First, his hunting partner arrived, hot-foot, with rifle ready. One cub drove him waist deep into the river before a ball finished that young battler. The other men hastened in, summoned by the redoubled cries for help. The old mother grizzly was standing upon Hugh Glass and bellowing defiance. The second cub ran. By several volleys they killed the mother grizzly; then they rolled her off from Trapper Glass and inspected him, to see what they could do.
"Poor old Hugh! He's a goner—he's nigh et up." That was the verdict. He certainly looked like a "goner"—all bloody and mangled, with scarcely an inch of sound skin on his face, body and limbs. He could not see, he was past speaking, he was unable to stand; he only lay and dismally groaned.
They washed him and patched him and bound him as best they might, and took counsel together. They couldn't carry him on; they couldn't send him back; and they couldn't camp here, waiting for him to get well or to die; they had to reach the Henry fort at the mouth of the Yellowstone, with their horses and supplies, before winter.

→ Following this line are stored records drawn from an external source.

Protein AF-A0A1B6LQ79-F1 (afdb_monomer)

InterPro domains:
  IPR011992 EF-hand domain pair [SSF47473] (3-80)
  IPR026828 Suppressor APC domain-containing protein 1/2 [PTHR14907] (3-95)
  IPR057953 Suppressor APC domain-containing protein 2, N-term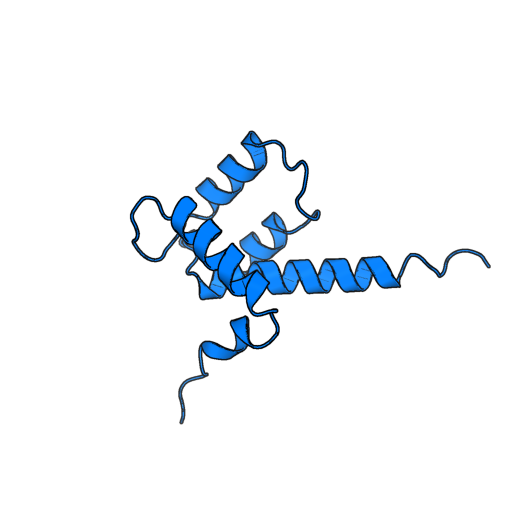inal EF-hand-like domain [PF25825] (12-90)

Nearest PDB structures (foldseek):
  4okh-assembly1_B  TM=6.279E-01  e=7.391E-03  Homo sapiens
  4okh-assembly2_C-2  TM=6.131E-01  e=9.462E-03  Homo sapiens
  4okh-assembly1_A  TM=5.979E-01  e=9.462E-03  Homo sapiens
  1aj5-assembly2_B-3  TM=5.966E-01  e=8.741E-02  Rattus norvegicus
  1kfx-assembly1_S  TM=5.844E-01  e=6.828E-02  Homo sapiens

Solvent-accessible surface area (backbone atoms only — not comparable to full-atom values): 5937 Å² total; per-residue (Å²): 133,84,76,85,66,81,61,68,53,57,75,83,54,58,70,70,54,54,51,51,50,51,53,52,48,50,70,62,18,80,78,73,72,64,51,34,48,49,69,57,52,52,49,52,47,62,69,73,52,56,86,83,61,68,89,52,38,67,59,28,35,55,73,54,38,47,99,84,39,53,31,39,65,62,38,49,45,39,8,48,51,50,27,51,53,52,52,54,54,54,69,64,57,78,80,74,88,85,134

Foldseek 3Di:
DDDDPLCPLPPPDDPVVLVVLVVVQVVQPVVPPQKHFLVSVVVVCVVVPVPDDQPCLSVLLVVLQDPVRIDGSSSNSNSVVVSVVVVVVVVVPVPPDDD

Secondary structure (DSSP, 8-state):
-----GGGGTTTS-HHHHHHHHHHHHHH-TT-SSEEEHHHHHHHHHHTTTTTS-TTHHHHHHHH--TT-EEEHHHHHHHHHHHHHHHHHHHHHTT----

Sequence (99 aa):
MPPPSQSATLDGLPKPFVGALRTLFDIMDDKAAGFVKFSEIERRWQDDGTKGLPKGVIESLRKVTPPNGLLSFERFCAGLKICLLRNQVESRQGRQSDG

Radius of gyration: 15.17 Å; Cα contacts (8 Å, |Δi|>4): 72; chains: 1; bounding box: 40×32×44 Å

Organism: NCBI:txid36148

pLDDT: mean 73.75, std 14.72, range [38.97, 89.56]

Structure (mmCIF, N/CA/C/O backbone):
data_AF-A0A1B6LQ79-F1
#
_entry.id   AF-A0A1B6LQ79-F1
#
loop_
_atom_site.group_PDB
_atom_site.id
_atom_site.type_symbol
_atom_site.label_atom_id
_atom_site.label_alt_id
_atom_site.label_comp_id
_atom_site.label_asym_id
_atom_site.label_entity_id
_atom_site.label_seq_id
_atom_site.pdbx_PDB_ins_code
_atom_site.Cartn_x
_atom_site.Cartn_y
_atom_site.Cartn_z
_atom_site.occupancy
_atom_site.B_iso_or_equiv
_atom_site.auth_seq_id
_atom_site.auth_comp_id
_atom_site.auth_asym_id
_atom_site.auth_atom_id
_atom_site.pdbx_PDB_model_num
ATOM 1 N N . MET A 1 1 ? -15.476 -22.662 -17.559 1.00 48.12 1 MET A N 1
ATOM 2 C CA . MET A 1 1 ? -15.406 -21.970 -16.254 1.00 48.12 1 MET A CA 1
ATOM 3 C C . MET A 1 1 ? -14.681 -20.653 -16.505 1.00 48.12 1 MET A C 1
ATOM 5 O O . MET A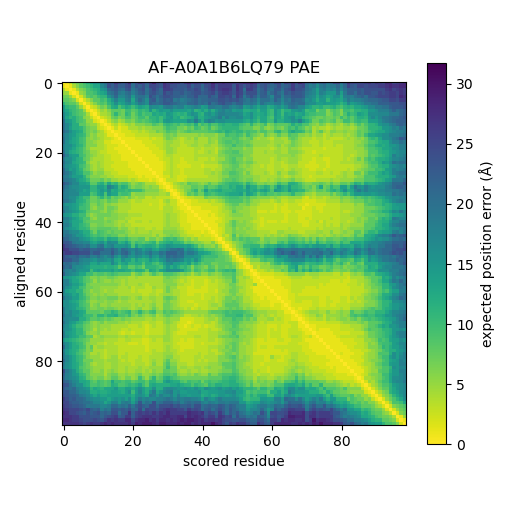 1 1 ? -13.558 -20.735 -16.989 1.00 48.12 1 MET A O 1
ATOM 9 N N . PRO A 1 2 ? -15.288 -19.468 -16.323 1.00 52.31 2 PRO A N 1
ATOM 10 C CA . PRO A 1 2 ? -14.529 -18.222 -16.416 1.00 52.31 2 PRO A CA 1
ATOM 11 C C . PRO A 1 2 ? -13.569 -18.122 -15.214 1.00 52.31 2 PRO A C 1
ATOM 13 O O . PRO A 1 2 ? -13.951 -18.533 -14.114 1.00 52.31 2 PRO A O 1
ATOM 16 N N . PRO A 1 3 ? -12.328 -17.628 -15.384 1.00 45.62 3 PRO A N 1
ATOM 17 C CA . PRO A 1 3 ? -11.449 -17.362 -14.251 1.00 45.62 3 PRO A CA 1
ATOM 18 C C . PRO A 1 3 ? -12.084 -16.275 -13.367 1.00 45.62 3 PRO A C 1
ATOM 20 O O . PRO A 1 3 ? -12.709 -15.357 -13.907 1.00 45.62 3 PRO A O 1
ATOM 23 N N . PRO A 1 4 ? -11.954 -16.349 -12.029 1.00 48.81 4 PRO A N 1
ATOM 24 C CA . PRO A 1 4 ? -12.427 -15.284 -11.156 1.00 48.81 4 PRO A CA 1
ATOM 25 C C . PRO A 1 4 ? -11.725 -13.989 -11.561 1.00 48.81 4 PRO A C 1
ATOM 27 O O . PRO A 1 4 ? -10.499 -13.879 -11.514 1.00 48.81 4 PRO A O 1
ATOM 30 N N . SER A 1 5 ? -12.519 -13.038 -12.042 1.00 44.28 5 SER A N 1
ATOM 31 C CA . SER A 1 5 ? -12.045 -11.761 -12.542 1.00 44.28 5 SER A CA 1
ATOM 32 C C . SER A 1 5 ? -11.339 -11.005 -11.417 1.00 44.28 5 SER A C 1
ATOM 34 O O . SER A 1 5 ? -11.949 -10.574 -10.440 1.00 44.28 5 SER A O 1
ATOM 36 N N . GLN A 1 6 ? -10.033 -10.840 -11.595 1.00 48.59 6 GLN A N 1
ATOM 37 C CA . GLN A 1 6 ? -9.096 -10.056 -10.781 1.00 48.59 6 GLN A CA 1
ATOM 38 C C . GLN A 1 6 ? -9.568 -8.600 -10.519 1.00 48.59 6 GLN A C 1
ATOM 40 O O . GLN A 1 6 ? -9.114 -7.922 -9.600 1.00 48.59 6 GLN A O 1
ATOM 45 N N . SER A 1 7 ? -10.578 -8.129 -11.258 1.00 49.47 7 SER A N 1
ATOM 46 C CA . SER A 1 7 ? -11.190 -6.799 -11.169 1.00 49.47 7 SER A CA 1
ATOM 47 C C . SER A 1 7 ? -12.032 -6.523 -9.912 1.00 49.47 7 SER A C 1
ATOM 49 O O . SER A 1 7 ? -12.250 -5.357 -9.582 1.00 49.47 7 SER A O 1
ATOM 51 N N . ALA A 1 8 ? -12.479 -7.538 -9.162 1.00 55.50 8 ALA A N 1
ATOM 52 C CA . ALA A 1 8 ? -13.382 -7.333 -8.015 1.00 55.50 8 ALA A CA 1
ATOM 53 C C . ALA A 1 8 ? -12.742 -6.577 -6.826 1.00 55.50 8 ALA A C 1
ATOM 55 O O . ALA A 1 8 ? -13.435 -6.010 -5.968 1.00 55.50 8 ALA A O 1
ATOM 56 N N . THR A 1 9 ? -11.408 -6.558 -6.747 1.00 61.28 9 THR A N 1
ATOM 57 C CA . THR A 1 9 ? -10.682 -5.850 -5.681 1.00 61.28 9 THR A CA 1
ATOM 58 C C . THR A 1 9 ? -10.796 -4.329 -5.833 1.00 61.28 9 THR A C 1
ATOM 60 O O . THR A 1 9 ? -10.973 -3.638 -4.828 1.00 61.28 9 THR A O 1
ATOM 63 N N . LEU A 1 10 ? -10.809 -3.824 -7.073 1.00 65.12 10 LEU A N 1
ATOM 64 C CA . LEU A 1 10 ? -10.839 -2.394 -7.405 1.00 65.12 10 LEU A CA 1
ATOM 65 C C . LEU A 1 10 ? -12.256 -1.819 -7.548 1.00 65.12 10 LEU A C 1
ATOM 67 O O . LEU A 1 10 ? -12.437 -0.618 -7.368 1.00 65.12 10 LEU A O 1
ATOM 71 N N . ASP A 1 11 ? -13.257 -2.665 -7.809 1.00 63.88 11 ASP A N 1
ATOM 72 C CA . ASP A 1 11 ? -14.635 -2.258 -8.144 1.00 63.88 11 ASP A CA 1
ATOM 73 C C . ASP A 1 11 ? -15.346 -1.439 -7.042 1.00 63.88 11 ASP A C 1
ATOM 75 O O . ASP A 1 11 ? -16.292 -0.703 -7.294 1.00 63.88 11 ASP A O 1
ATOM 79 N N . GLY A 1 12 ? -14.851 -1.511 -5.801 1.00 63.97 12 GLY A N 1
ATOM 80 C CA . GLY A 1 12 ? -15.406 -0.778 -4.657 1.00 63.97 12 GLY A CA 1
ATOM 81 C C . GLY A 1 12 ? -14.656 0.497 -4.262 1.00 63.97 12 GLY A C 1
ATOM 82 O O . GLY A 1 12 ? -14.986 1.073 -3.226 1.00 63.97 12 GLY A O 1
ATOM 83 N N . LEU A 1 13 ? -13.618 0.903 -5.002 1.00 73.88 13 LEU A N 1
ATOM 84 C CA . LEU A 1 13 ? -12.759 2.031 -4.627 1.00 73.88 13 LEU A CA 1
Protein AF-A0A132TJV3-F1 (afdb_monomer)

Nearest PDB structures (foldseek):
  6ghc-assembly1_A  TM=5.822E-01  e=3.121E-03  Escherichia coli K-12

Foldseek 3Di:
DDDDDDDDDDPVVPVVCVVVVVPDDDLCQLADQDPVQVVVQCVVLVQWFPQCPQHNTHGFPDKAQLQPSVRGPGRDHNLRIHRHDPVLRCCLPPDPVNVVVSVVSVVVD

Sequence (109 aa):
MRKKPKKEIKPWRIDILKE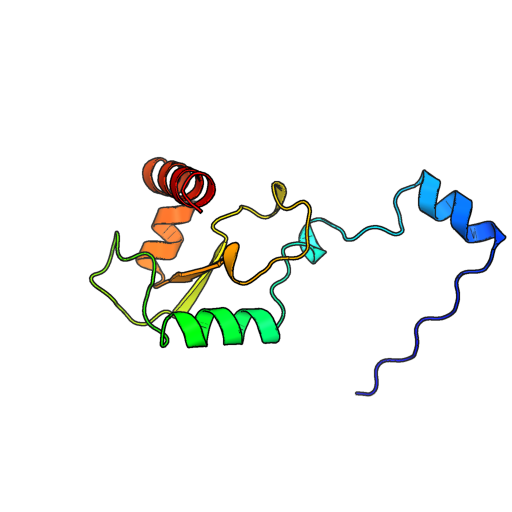HKRGGLTQRQMGDISDKVRKEVHARSGGICEVRIRCHGSPAVQQAHITGRPHLNHKTTADDLRDSCLACHNWLDETPEGIRYKRQLKEGA

Mean predicted aligned error: 7.43 Å

Radius of gyration: 17.78 Å; Cα contacts (8 Å, |Δi|>4): 134; chains: 1; bounding box: 26×33×54 Å

pLDDT: mean 87.55, std 11.04, range [45.59, 97.19]

Solvent-accessible surface area (backbone atoms only — not comparable to full-atom values): 6404 Å² total; per-residue (Å²): 134,86,79,77,79,81,78,83,79,57,75,87,50,51,60,60,30,58,75,70,55,70,78,60,78,50,60,72,60,21,53,41,78,47,72,67,39,54,49,51,32,36,63,75,42,73,45,24,20,66,70,51,80,71,44,94,52,48,63,34,79,45,72,37,63,49,58,49,48,93,76,55,90,53,65,56,50,46,87,38,40,39,31,14,25,68,66,40,39,49,39,40,73,75,33,75,66,27,48,51,49,34,52,50,63,63,76,76,108

Secondary structure (DSSP, 8-state):
-PPPPPPPPPHHHHHHHHHTTTTSPPHHHHT---HHHHHHHHHHHTTB-S--SSSSSPBP-EEEESS-GGG-SS---STTEEEE-HHHHHHHHH-HHHHHHHHHHHH--

Organism: NCBI:txid483937

Structure (mmCIF, N/CA/C/O backbone):
data_AF-A0A132TJV3-F1
#
_entry.id   AF-A0A132TJV3-F1
#
loop_
_atom_site.group_PDB
_atom_site.id
_atom_site.type_symbol
_atom_site.label_atom_id
_atom_site.label_alt_id
_atom_site.label_comp_id
_atom_site.label_asym_id
_atom_site.label_entity_id
_atom_site.label_seq_id
_atom_site.pdbx_PDB_ins_code
_atom_site.Cartn_x
_atom_site.Cartn_y
_atom_site.Cartn_z
_atom_site.occupancy
_atom_site.B_iso_or_equiv
_atom_site.auth_seq_id
_atom_site.auth_comp_id
_atom_site.auth_asym_id
_atom_site.auth_atom_id
_atom_site.pdbx_PDB_model_num
ATOM 1 N N . MET A 1 1 ? -8.453 -17.082 18.841 1.00 49.06 1 MET A N 1
ATOM 2 C CA . MET A 1 1 ? -8.285 -16.294 20.090 1.00 49.06 1 MET A CA 1
ATOM 3 C C . MET A 1 1 ? -9.370 -15.225 20.178 1.00 49.06 1 MET A C 1
ATOM 5 O O . MET A 1 1 ? -9.417 -14.354 19.318 1.00 49.06 1 MET A O 1
ATOM 9 N N . ARG A 1 2 ? -10.255 -15.278 21.183 1.00 58.56 2 ARG A N 1
ATOM 10 C CA . ARG A 1 2 ? -11.221 -14.197 21.459 1.00 58.56 2 ARG A CA 1
ATOM 11 C C . ARG A 1 2 ? -10.460 -12.971 21.981 1.00 58.56 2 ARG A C 1
ATOM 13 O O . ARG A 1 2 ? -9.764 -13.071 22.989 1.00 58.56 2 ARG A O 1
ATOM 20 N N . LYS A 1 3 ? -10.555 -11.827 21.294 1.00 61.22 3 LYS A N 1
ATOM 21 C CA . LYS A 1 3 ? -9.974 -10.564 21.779 1.00 61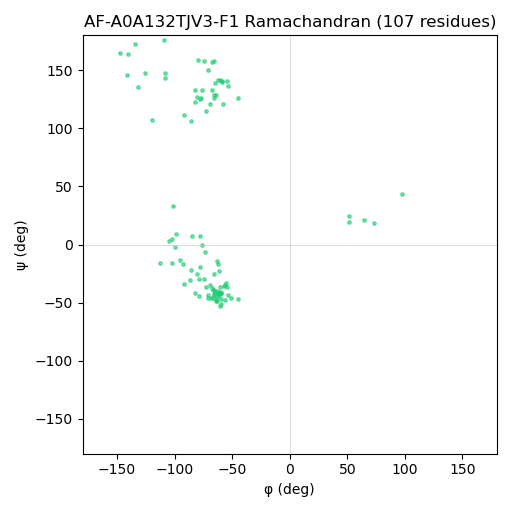.22 3 LYS A CA 1
ATOM 22 C C . LYS A 1 3 ? -10.726 -10.143 23.046 1.00 61.22 3 LYS A C 1
ATOM 24 O O . LYS A 1 3 ? -11.951 -10.066 23.022 1.00 61.22 3 LYS A O 1
ATOM 29 N N . LYS A 1 4 ? -10.005 -9.898 24.148 1.00 67.06 4 LYS A N 1
ATOM 30 C CA . LYS A 1 4 ? -10.607 -9.367 25.381 1.00 67.06 4 LYS A CA 1
ATOM 31 C C . LYS A 1 4 ? -11.269 -8.011 25.083 1.00 67.06 4 LYS A C 1
ATOM 33 O O . LYS A 1 4 ? -10.685 -7.225 24.330 1.00 67.06 4 LYS A O 1
ATOM 38 N N . PRO A 1 5 ? -12.450 -7.727 25.656 1.00 73.62 5 PRO A N 1
ATOM 39 C CA . PRO A 1 5 ? -13.098 -6.433 25.490 1.00 73.62 5 PRO A CA 1
ATOM 40 C C . PRO A 1 5 ? -12.194 -5.322 26.035 1.00 73.62 5 PRO A C 1
ATOM 42 O O . PRO A 1 5 ? -11.498 -5.501 27.041 1.00 73.62 5 PRO A O 1
ATOM 45 N N . LYS A 1 6 ? -12.169 -4.177 25.346 1.00 74.62 6 LYS A N 1
ATOM 46 C CA . LYS A 1 6 ? -11.453 -2.995 25.836 1.00 74.62 6 LYS A CA 1
ATOM 47 C C . LYS A 1 6 ? -12.127 -2.532 27.128 1.00 74.62 6 LYS A C 1
ATOM 49 O O . LYS A 1 6 ? -13.340 -2.366 27.152 1.00 74.62 6 LYS A O 1
ATOM 54 N N . LYS A 1 7 ? -11.341 -2.338 28.191 1.00 80.94 7 LYS A N 1
ATOM 55 C CA . LYS A 1 7 ? -11.836 -1.749 29.443 1.00 80.94 7 LYS A CA 1
ATOM 56 C C . LYS A 1 7 ? -12.263 -0.305 29.183 1.00 80.94 7 LYS A C 1
ATOM 58 O O . LYS A 1 7 ? -11.548 0.414 28.484 1.00 80.94 7 LYS A O 1
ATOM 63 N N . GLU A 1 8 ? -13.386 0.103 29.763 1.00 82.38 8 GLU A N 1
ATOM 64 C CA . GLU A 1 8 ? -13.837 1.492 29.711 1.00 82.38 8 GLU A CA 1
ATOM 65 C C . GLU A 1 8 ? -12.796 2.434 30.326 1.00 82.38 8 GLU A C 1
ATOM 67 O O . GLU A 1 8 ? -12.119 2.116 31.313 1.00 82.38 8 GLU A O 1
ATOM 72 N N . ILE A 1 9 ? -12.634 3.597 29.697 1.00 82.62 9 ILE A N 1
ATOM 73 C CA . ILE A 1 9 ? -11.708 4.629 30.153 1.00 82.62 9 ILE A CA 1
ATOM 74 C C . ILE A 1 9 ? -12.374 5.356 31.320 1.00 82.62 9 ILE A C 1
ATOM 76 O O . ILE A 1 9 ? -13.478 5.872 31.183 1.00 82.62 9 ILE A O 1
ATOM 80 N N . LYS A 1 10 ? -11.695 5.414 32.469 1.00 87.62 10 LYS A N 1
ATOM 81 C CA . LYS A 1 10 ? -12.192 6.160 33.632 1.00 87.62 10 LYS A CA 1
ATOM 82 C C . LYS A 1 10 ? -12.317 7.657 33.290 1.00 87.62 10 LYS A C 1
ATOM 84 O O . LYS A 1 10 ? -11.396 8.174 32.656 1.00 87.62 10 LYS A O 1
ATOM 89 N N . PRO A 1 11 ? -13.360 8.367 33.760 1.00 85.12 11 PRO A N 1
ATOM 90 C CA . PRO A 1 11 ? -13.624 9.763 33.388 1.00 85.12 11 PRO A CA 1
ATOM 91 C C . PRO A 1 11 ? -12.423 10.708 33.547 1.00 85.12 11 PRO A C 1
ATOM 93 O O . PRO A 1 11 ? -12.054 11.391 32.600 1.00 85.12 11 PRO A O 1
ATOM 96 N N . TRP A 1 12 ? -11.713 10.644 34.681 1.00 83.44 12 TRP A N 1
ATOM 97 C CA . TRP A 1 12 ? -10.527 11.473 34.970 1.00 83.44 12 TRP A CA 1
ATOM 98 C C . TRP A 1 12 ? -9.336 11.248 34.026 1.00 83.44 12 TRP A C 1
ATOM 100 O O . TRP A 1 12 ? -8.383 12.020 34.010 1.00 83.44 12 TRP A O 1
ATOM 110 N N . ARG A 1 13 ? -9.351 10.161 33.252 1.00 80.44 13 ARG A N 1
ATOM 111 C CA . ARG A 1 13 ? -8.285 9.818 32.309 1.00 80.44 13 ARG A CA 1
ATOM 112 C C . ARG A 1 13 ? -8.556 10.367 30.907 1.00 80.44 13 ARG A C 1
ATOM 114 O O . ARG A 1 13 ? -7.629 10.403 30.102 1.00 80.44 13 ARG A O 1
ATOM 121 N N . ILE A 1 14 ? -9.791 10.768 30.602 1.00 81.31 14 ILE A N 1
ATOM 122 C CA . ILE A 1 14 ? -10.190 11.239 29.269 1.00 81.31 14 ILE A CA 1
ATOM 123 C C . ILE A 1 14 ? -9.434 12.521 28.915 1.00 81.31 14 ILE A C 1
ATOM 125 O O . ILE A 1 14 ? -8.811 12.577 27.854 1.00 81.31 14 ILE A O 1
ATOM 129 N N . ASP A 1 15 ? -9.407 13.493 29.826 1.00 79.44 15 ASP A N 1
ATOM 130 C CA . ASP A 1 15 ? -8.768 14.792 29.588 1.00 79.44 15 ASP A CA 1
ATOM 131 C C . ASP A 1 15 ? -7.249 14.660 29.427 1.00 79.44 15 ASP A C 1
ATOM 133 O O . ASP A 1 15 ? -6.688 15.150 28.449 1.00 79.44 15 ASP A O 1
ATOM 137 N N . ILE A 1 16 ? -6.605 13.854 30.278 1.00 79.00 16 ILE A N 1
ATOM 138 C CA . ILE A 1 16 ? -5.168 13.537 30.185 1.00 79.00 16 ILE A CA 1
ATOM 139 C C . ILE A 1 16 ? -4.826 12.862 28.843 1.00 79.00 16 ILE A C 1
ATOM 141 O O . ILE A 1 16 ? -3.802 13.140 28.215 1.00 79.00 16 ILE A O 1
ATOM 145 N N . LEU A 1 17 ? -5.667 11.931 28.373 1.00 75.00 17 LEU A N 1
ATOM 146 C CA . LEU A 1 17 ? -5.451 11.259 27.085 1.00 75.00 17 LEU A CA 1
ATOM 147 C C . LEU A 1 17 ? -5.654 12.205 25.899 1.00 75.00 17 LEU A C 1
ATOM 149 O O . LEU A 1 17 ? -4.954 12.062 24.892 1.00 75.00 17 LEU A O 1
ATOM 153 N N . LYS A 1 18 ? -6.600 13.140 26.014 1.00 74.94 18 LYS A N 1
ATOM 154 C CA . LYS A 1 18 ? -6.890 14.159 25.005 1.00 74.94 18 LYS A CA 1
ATOM 155 C C . LYS A 1 18 ? -5.735 15.155 24.890 1.00 74.94 18 LYS A C 1
ATOM 157 O O . LYS A 1 18 ? -5.267 15.392 23.780 1.00 74.94 18 LYS A O 1
ATOM 162 N N . GLU A 1 19 ? -5.218 15.635 26.019 1.00 77.75 19 GLU A N 1
ATOM 163 C CA . GLU A 1 19 ? -4.077 16.556 26.102 1.00 77.75 19 GLU A CA 1
ATOM 164 C C . GLU A 1 19 ? -2.811 15.962 25.465 1.00 77.75 19 GLU A C 1
ATOM 166 O O . GLU A 1 19 ? -2.181 16.579 24.608 1.00 77.75 19 GLU A O 1
ATOM 171 N N . HIS A 1 20 ? -2.489 14.703 25.776 1.00 76.00 20 HIS A N 1
ATOM 172 C CA . HIS A 1 20 ? -1.324 14.022 25.202 1.00 76.00 20 HIS A CA 1
ATOM 173 C C . HIS A 1 20 ? -1.575 13.367 23.830 1.00 76.00 20 HIS A C 1
ATOM 175 O O . HIS A 1 20 ? -0.721 12.615 23.355 1.00 76.00 20 HIS A O 1
ATOM 181 N N . LYS A 1 21 ? -2.744 13.579 23.202 1.00 68.06 21 LYS A N 1
ATOM 182 C CA . LYS A 1 21 ? -3.160 12.930 21.938 1.00 68.06 21 LYS A CA 1
ATOM 183 C C . LYS A 1 21 ? -3.041 11.392 21.950 1.00 68.06 21 LYS A C 1
ATOM 185 O O . LYS A 1 21 ? -2.957 10.750 20.905 1.00 68.06 21 LYS A O 1
ATOM 190 N N . ARG A 1 22 ? -3.081 10.771 23.134 1.00 70.00 22 ARG A N 1
ATOM 191 C CA . ARG A 1 22 ? -2.875 9.324 23.355 1.00 70.00 22 ARG A CA 1
ATOM 192 C C . ARG A 1 22 ? -4.087 8.460 22.970 1.00 70.00 22 ARG A C 1
ATOM 194 O O . ARG A 1 22 ? -4.029 7.243 23.114 1.00 70.00 22 ARG A O 1
ATOM 201 N N . GLY A 1 23 ? -5.177 9.073 22.500 1.00 68.75 23 GLY A N 1
ATOM 202 C CA . GLY A 1 23 ? -6.373 8.386 21.992 1.00 68.75 23 GLY A CA 1
ATOM 203 C C . GLY A 1 23 ? -6.418 8.197 20.470 1.00 68.75 23 GLY A C 1
ATOM 204 O O . GLY A 1 23 ? -7.246 7.429 19.985 1.00 68.75 23 GLY A O 1
ATOM 205 N N . GLY A 1 24 ? -5.552 8.884 19.716 1.00 75.19 24 GLY A N 1
ATOM 206 C CA . GLY A 1 24 ? -5.530 8.822 18.252 1.00 75.19 24 GLY A CA 1
ATOM 207 C C . GLY A 1 24 ? -4.832 7.576 17.707 1.00 75.19 24 GLY A C 1
ATOM 208 O O . GLY A 1 24 ? -4.012 6.952 18.384 1.00 75.19 24 GLY A O 1
ATOM 209 N N . LEU A 1 25 ? -5.132 7.220 16.454 1.00 83.75 25 LEU A N 1
ATOM 210 C CA . LEU A 1 25 ? -4.326 6.236 15.734 1.00 83.75 25 LEU A CA 1
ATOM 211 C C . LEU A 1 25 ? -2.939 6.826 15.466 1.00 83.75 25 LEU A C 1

"If two of you men will stay and nurse Glass, we'll make up a purse to pay for the loss of your fall hunt," Major Henry proposed.
Trapper Fitzgerald, and a seventeen-year-old who is said to have been Jim Bridger, agreed to stay with Hugh Glass and nurse him or bury him. They were given eighty dollars, to cover the beaver fur that they might miss out on. Major Henry left them and the groaning Hugh, and hastened with his other men for the Yellowstone.
It was a dangerous and lonely job. They were two (one of them only seventeen and rather of a greenhorn yet); this was Arikara and Sioux country; the Arikaras had shown bad hearts; they fought the Sioux and all friends of the Sioux, the Sioux fought them and all friends of them; and caught by one band or another, white hunters might fare ill. Forty dollars was small pay for risking one's scalp. As for risking it to save a comrade, of course no pay at all was asked. So the money did not figure.
Old Hugh did not grow better; on the contrary, he seemed to grow worse. He was a frightful sight. The teeth and claws of the bears had poisoned him and he was one mass of gaping wounds; lay moaning and raving until his fever weakened him so that he had no strength—couldn't swallow nourishment to keep alive and the men had to sit beside him constantly to brush away the flies.
On the fifth day they gave him up.
"He'll not live the night."
"No. He's goin' fast. It's a wonder he's held out this long, poor Hugh. I never did see a human bein' hang on like him."